Hybrid crossovers are the future. When you are 45mpg+, does it really matter how much gas costs? My hybrid is projected to need only 5K in gas over 100K miles. 35K - 5K = 30K. You can get a really nice hybrid for 30K.

IOW, a pure electric car only breaks even when its priced within 5K of a hybrid, within 10K of a gasser. And you have to drive 100K to recoup your up front investment. Math doesnt make sense until we can buy heavily depreciated OLD electric cars.


----------



## Trafficat (Dec 19, 2016)

I would love to transition to electric vehicles. As soon as I can be convinced it can help my bottom line in the long term, I will do it.


----------



## The Gift of Fish (Mar 17, 2017)

Kurt Halfyard said:


> It kinda blows my mind that neither UBER or LYFT have put a 'Green Vehicles Only' option into the passenger app. in most markets. I mean what would that be, about half a days worth of coding, and no cost to pax except maybe waiting for an extra minute? Especially in California and Portland, this seems like the lowest of low-hanging fruit.
> 
> has anyone in any market reading this ever seen or used LYFT's GREEN option in their app, or was it just vapourware announcement in February 2019?
> 
> Seattle Passengers, @Lissetti ?


An electric rideshare revolution sounds wonderful. However, the proponents of this need a reality check. There just isn't enough money in the business any more for it to happen - with even a humble Nissan Leaf 62kwh version costing an eye-watering 38 grand and this gig paying 40/50/60 cents per mile, the numbers just don't add up.

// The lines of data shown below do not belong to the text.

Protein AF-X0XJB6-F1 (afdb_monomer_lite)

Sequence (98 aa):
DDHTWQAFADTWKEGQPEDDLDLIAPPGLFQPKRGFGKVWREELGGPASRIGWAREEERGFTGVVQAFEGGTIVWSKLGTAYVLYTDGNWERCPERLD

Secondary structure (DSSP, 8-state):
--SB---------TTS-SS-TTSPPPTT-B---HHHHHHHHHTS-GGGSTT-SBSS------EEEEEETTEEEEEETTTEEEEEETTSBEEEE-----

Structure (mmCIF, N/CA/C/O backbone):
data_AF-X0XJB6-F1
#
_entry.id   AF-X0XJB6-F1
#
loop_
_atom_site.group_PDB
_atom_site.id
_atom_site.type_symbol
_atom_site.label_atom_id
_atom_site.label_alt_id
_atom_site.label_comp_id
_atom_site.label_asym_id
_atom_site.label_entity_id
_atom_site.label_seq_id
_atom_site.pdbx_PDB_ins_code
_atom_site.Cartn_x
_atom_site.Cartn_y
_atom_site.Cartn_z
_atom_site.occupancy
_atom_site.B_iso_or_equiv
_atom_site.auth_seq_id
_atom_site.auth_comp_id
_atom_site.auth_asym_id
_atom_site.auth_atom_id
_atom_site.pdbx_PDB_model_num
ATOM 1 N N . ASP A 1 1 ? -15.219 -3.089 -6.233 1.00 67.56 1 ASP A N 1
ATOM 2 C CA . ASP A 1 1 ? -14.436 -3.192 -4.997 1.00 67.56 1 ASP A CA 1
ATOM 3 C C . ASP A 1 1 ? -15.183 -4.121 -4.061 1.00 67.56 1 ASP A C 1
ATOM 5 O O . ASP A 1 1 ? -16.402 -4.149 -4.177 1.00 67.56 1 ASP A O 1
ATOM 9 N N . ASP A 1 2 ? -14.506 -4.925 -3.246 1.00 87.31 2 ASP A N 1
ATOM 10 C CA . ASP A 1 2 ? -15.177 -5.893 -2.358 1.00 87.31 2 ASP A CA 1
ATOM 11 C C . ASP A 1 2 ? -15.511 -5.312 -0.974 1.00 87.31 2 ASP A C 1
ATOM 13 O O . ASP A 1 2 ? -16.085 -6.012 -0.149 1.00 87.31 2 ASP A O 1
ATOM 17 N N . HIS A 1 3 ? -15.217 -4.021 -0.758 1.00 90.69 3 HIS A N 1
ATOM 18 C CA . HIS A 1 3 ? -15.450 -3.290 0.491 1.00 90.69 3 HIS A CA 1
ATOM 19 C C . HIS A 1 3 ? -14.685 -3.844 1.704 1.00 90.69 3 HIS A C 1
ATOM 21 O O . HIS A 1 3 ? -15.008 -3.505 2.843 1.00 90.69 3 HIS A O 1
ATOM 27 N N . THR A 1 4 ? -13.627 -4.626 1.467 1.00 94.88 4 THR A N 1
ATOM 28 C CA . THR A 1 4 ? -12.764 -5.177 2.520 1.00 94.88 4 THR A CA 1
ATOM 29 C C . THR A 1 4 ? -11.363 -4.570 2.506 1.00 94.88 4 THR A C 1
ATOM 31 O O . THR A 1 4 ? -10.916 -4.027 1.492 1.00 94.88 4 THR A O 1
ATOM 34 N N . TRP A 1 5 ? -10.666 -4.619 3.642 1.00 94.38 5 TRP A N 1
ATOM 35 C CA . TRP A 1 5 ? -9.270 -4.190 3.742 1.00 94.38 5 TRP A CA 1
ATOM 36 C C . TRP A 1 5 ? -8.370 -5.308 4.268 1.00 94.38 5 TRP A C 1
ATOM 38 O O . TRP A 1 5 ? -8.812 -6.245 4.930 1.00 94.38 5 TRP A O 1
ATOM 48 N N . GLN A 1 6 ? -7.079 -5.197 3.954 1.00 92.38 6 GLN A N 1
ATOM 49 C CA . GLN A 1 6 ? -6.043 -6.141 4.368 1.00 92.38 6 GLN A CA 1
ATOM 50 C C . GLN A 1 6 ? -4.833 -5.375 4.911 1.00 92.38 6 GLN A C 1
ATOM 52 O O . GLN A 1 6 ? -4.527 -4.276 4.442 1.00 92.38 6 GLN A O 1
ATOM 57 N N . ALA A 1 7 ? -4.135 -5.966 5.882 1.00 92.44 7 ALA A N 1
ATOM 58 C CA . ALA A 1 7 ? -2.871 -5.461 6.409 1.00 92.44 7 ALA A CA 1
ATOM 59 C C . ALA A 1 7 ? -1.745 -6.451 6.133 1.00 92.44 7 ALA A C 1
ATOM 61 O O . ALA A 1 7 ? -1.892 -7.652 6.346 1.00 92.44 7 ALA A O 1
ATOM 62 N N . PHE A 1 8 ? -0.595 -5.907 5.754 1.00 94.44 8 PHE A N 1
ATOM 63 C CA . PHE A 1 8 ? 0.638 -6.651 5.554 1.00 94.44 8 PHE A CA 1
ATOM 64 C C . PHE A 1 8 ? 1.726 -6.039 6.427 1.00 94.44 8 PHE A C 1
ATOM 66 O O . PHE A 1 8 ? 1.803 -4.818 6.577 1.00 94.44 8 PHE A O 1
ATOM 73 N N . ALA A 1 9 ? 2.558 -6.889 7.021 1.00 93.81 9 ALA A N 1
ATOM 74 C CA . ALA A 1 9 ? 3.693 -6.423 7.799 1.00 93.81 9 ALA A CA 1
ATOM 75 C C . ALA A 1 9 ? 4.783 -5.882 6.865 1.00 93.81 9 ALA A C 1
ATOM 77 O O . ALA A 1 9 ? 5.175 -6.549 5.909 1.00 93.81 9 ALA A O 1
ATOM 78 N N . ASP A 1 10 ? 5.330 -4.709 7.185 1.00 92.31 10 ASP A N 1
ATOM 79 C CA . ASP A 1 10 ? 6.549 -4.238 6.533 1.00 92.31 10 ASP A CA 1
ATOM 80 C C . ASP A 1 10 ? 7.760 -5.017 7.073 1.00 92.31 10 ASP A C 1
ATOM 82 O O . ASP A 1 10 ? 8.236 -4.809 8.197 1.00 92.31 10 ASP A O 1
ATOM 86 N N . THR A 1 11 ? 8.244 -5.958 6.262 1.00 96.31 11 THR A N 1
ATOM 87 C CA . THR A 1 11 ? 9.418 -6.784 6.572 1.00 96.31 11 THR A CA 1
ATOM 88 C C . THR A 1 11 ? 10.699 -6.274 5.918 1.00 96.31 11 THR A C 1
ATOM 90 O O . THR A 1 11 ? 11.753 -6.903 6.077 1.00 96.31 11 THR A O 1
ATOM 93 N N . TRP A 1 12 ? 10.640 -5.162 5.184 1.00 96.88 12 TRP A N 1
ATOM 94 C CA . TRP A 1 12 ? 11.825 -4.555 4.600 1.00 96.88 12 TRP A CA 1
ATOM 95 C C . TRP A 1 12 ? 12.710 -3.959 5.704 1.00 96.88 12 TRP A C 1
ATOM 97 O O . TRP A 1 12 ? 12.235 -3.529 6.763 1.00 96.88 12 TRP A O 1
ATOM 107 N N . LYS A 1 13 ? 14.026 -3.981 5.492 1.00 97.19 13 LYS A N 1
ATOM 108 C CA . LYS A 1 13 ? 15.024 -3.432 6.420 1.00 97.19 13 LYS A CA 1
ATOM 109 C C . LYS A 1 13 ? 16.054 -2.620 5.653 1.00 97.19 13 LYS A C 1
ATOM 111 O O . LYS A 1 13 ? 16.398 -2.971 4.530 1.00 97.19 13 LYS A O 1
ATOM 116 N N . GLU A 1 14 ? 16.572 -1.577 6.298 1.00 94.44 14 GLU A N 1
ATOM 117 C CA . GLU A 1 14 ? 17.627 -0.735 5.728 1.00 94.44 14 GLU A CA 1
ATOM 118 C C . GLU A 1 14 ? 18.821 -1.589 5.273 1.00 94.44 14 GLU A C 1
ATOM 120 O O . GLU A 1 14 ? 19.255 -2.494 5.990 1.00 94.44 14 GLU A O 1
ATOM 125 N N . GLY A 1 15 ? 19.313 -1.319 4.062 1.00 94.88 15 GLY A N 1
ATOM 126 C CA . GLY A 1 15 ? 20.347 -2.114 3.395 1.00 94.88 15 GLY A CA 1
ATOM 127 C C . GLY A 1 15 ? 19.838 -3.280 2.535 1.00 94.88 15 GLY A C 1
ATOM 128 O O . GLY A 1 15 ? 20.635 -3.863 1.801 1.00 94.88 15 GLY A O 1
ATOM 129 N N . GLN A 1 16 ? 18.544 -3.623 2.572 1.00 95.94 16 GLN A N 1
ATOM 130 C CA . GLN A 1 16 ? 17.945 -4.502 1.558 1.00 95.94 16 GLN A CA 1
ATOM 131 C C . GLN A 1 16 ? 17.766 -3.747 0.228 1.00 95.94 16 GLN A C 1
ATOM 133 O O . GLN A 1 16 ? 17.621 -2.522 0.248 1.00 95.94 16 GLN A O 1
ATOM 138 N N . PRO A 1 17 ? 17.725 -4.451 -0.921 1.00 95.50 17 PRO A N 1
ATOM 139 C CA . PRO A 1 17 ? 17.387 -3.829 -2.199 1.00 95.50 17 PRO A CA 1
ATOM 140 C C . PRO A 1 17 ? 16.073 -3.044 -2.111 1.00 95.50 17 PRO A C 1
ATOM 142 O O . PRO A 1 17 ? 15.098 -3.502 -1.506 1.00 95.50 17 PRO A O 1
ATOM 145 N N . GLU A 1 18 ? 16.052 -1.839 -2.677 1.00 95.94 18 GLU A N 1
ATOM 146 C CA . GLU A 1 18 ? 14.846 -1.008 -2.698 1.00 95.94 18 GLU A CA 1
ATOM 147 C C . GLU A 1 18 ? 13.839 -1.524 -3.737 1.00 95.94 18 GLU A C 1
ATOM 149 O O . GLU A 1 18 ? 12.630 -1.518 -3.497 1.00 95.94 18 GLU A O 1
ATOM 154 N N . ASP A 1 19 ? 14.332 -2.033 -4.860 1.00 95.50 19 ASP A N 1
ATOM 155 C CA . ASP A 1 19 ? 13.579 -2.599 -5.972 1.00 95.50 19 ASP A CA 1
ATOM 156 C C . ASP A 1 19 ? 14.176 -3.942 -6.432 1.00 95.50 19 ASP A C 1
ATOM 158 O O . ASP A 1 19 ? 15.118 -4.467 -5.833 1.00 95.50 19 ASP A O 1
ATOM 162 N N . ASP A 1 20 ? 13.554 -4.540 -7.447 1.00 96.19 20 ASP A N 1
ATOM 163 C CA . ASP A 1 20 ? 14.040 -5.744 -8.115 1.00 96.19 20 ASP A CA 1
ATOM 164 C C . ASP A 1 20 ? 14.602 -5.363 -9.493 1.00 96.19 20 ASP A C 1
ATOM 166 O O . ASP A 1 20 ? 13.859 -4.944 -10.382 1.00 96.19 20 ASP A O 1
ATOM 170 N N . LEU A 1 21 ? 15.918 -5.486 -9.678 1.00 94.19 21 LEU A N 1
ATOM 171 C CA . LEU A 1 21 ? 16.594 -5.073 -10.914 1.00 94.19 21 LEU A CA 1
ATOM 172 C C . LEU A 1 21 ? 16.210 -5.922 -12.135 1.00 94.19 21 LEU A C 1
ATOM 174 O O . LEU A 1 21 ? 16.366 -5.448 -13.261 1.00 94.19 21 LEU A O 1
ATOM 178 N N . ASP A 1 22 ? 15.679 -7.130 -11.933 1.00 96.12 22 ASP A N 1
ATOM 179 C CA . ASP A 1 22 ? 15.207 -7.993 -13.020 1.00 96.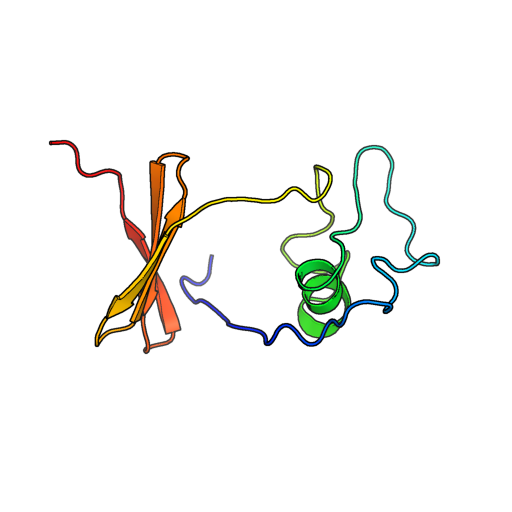12 22 ASP A CA 1
ATOM 180 C C . ASP A 1 22 ? 13.756 -7.660 -13.426 1.00 96.12 22 ASP A C 1
ATOM 182 O O . ASP A 1 22 ? 13.275 -8.071 -14.489 1.00 96.12 22 ASP A O 1
ATOM 186 N N . LEU A 1 23 ? 13.052 -6.857 -12.619 1.00 96.81 23 LEU A N 1
ATOM 187 C CA . LEU A 1 23 ? 11.655 -6.480 -12.819 1.00 96.81 23 LEU A CA 1
ATOM 188 C C . LEU A 1 23 ? 11.512 -5.128 -13.537 1.00 96.81 23 LEU A C 1
ATOM 190 O O . LEU A 1 23 ? 11.199 -4.092 -12.952 1.00 96.81 23 LEU A O 1
ATOM 194 N N . ILE A 1 24 ? 11.708 -5.118 -14.851 1.00 96.44 24 ILE A N 1
ATOM 195 C CA . ILE A 1 24 ? 11.732 -3.866 -15.621 1.00 96.44 24 ILE A CA 1
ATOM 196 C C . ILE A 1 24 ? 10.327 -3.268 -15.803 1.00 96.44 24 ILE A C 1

As far as fuel costs go, in CA in a Prius you get 530 miles for 40 bucks of gas: 7.5c per mile. In comparison PG&E charges 30 cents per KwH of electricity and from a 62 KwH Leaf you get 200 miles. To fill the battery the cost here on the extended tier, which is what it would be if you were charging your car every day, is 30 cents x 62 = $18.60 for 200 miles: 9.3 cents per mile. So no savings there; actually the opposite. While electric cars' motors have only one moving part and less maintenance, there would also concerns over battery life for drivers who do 50,000 - 80,000 miles per year or more.

Electric fleet is only going to happen if it is cheaper for drivers to run electric and we are way, way off that happening. For now and the foreseeable future the best bet is still going to be a sub-$5,000 beater Prius.



OldBay said:


> Only problem is that you are driving a new 35K car for rideshare. No. No. No.
> 
> In seven years they might be a great choice when you can get them < 10K.
> 
> ...


For once I agree with you.



Coastal_Cruiser said:


> But for those drivers that can afford payments we are very close to electric cars lasting long enough to where the payments could be completed before the car is driven into the ground. And that's at the high volume of miles we put on our rideshare cars.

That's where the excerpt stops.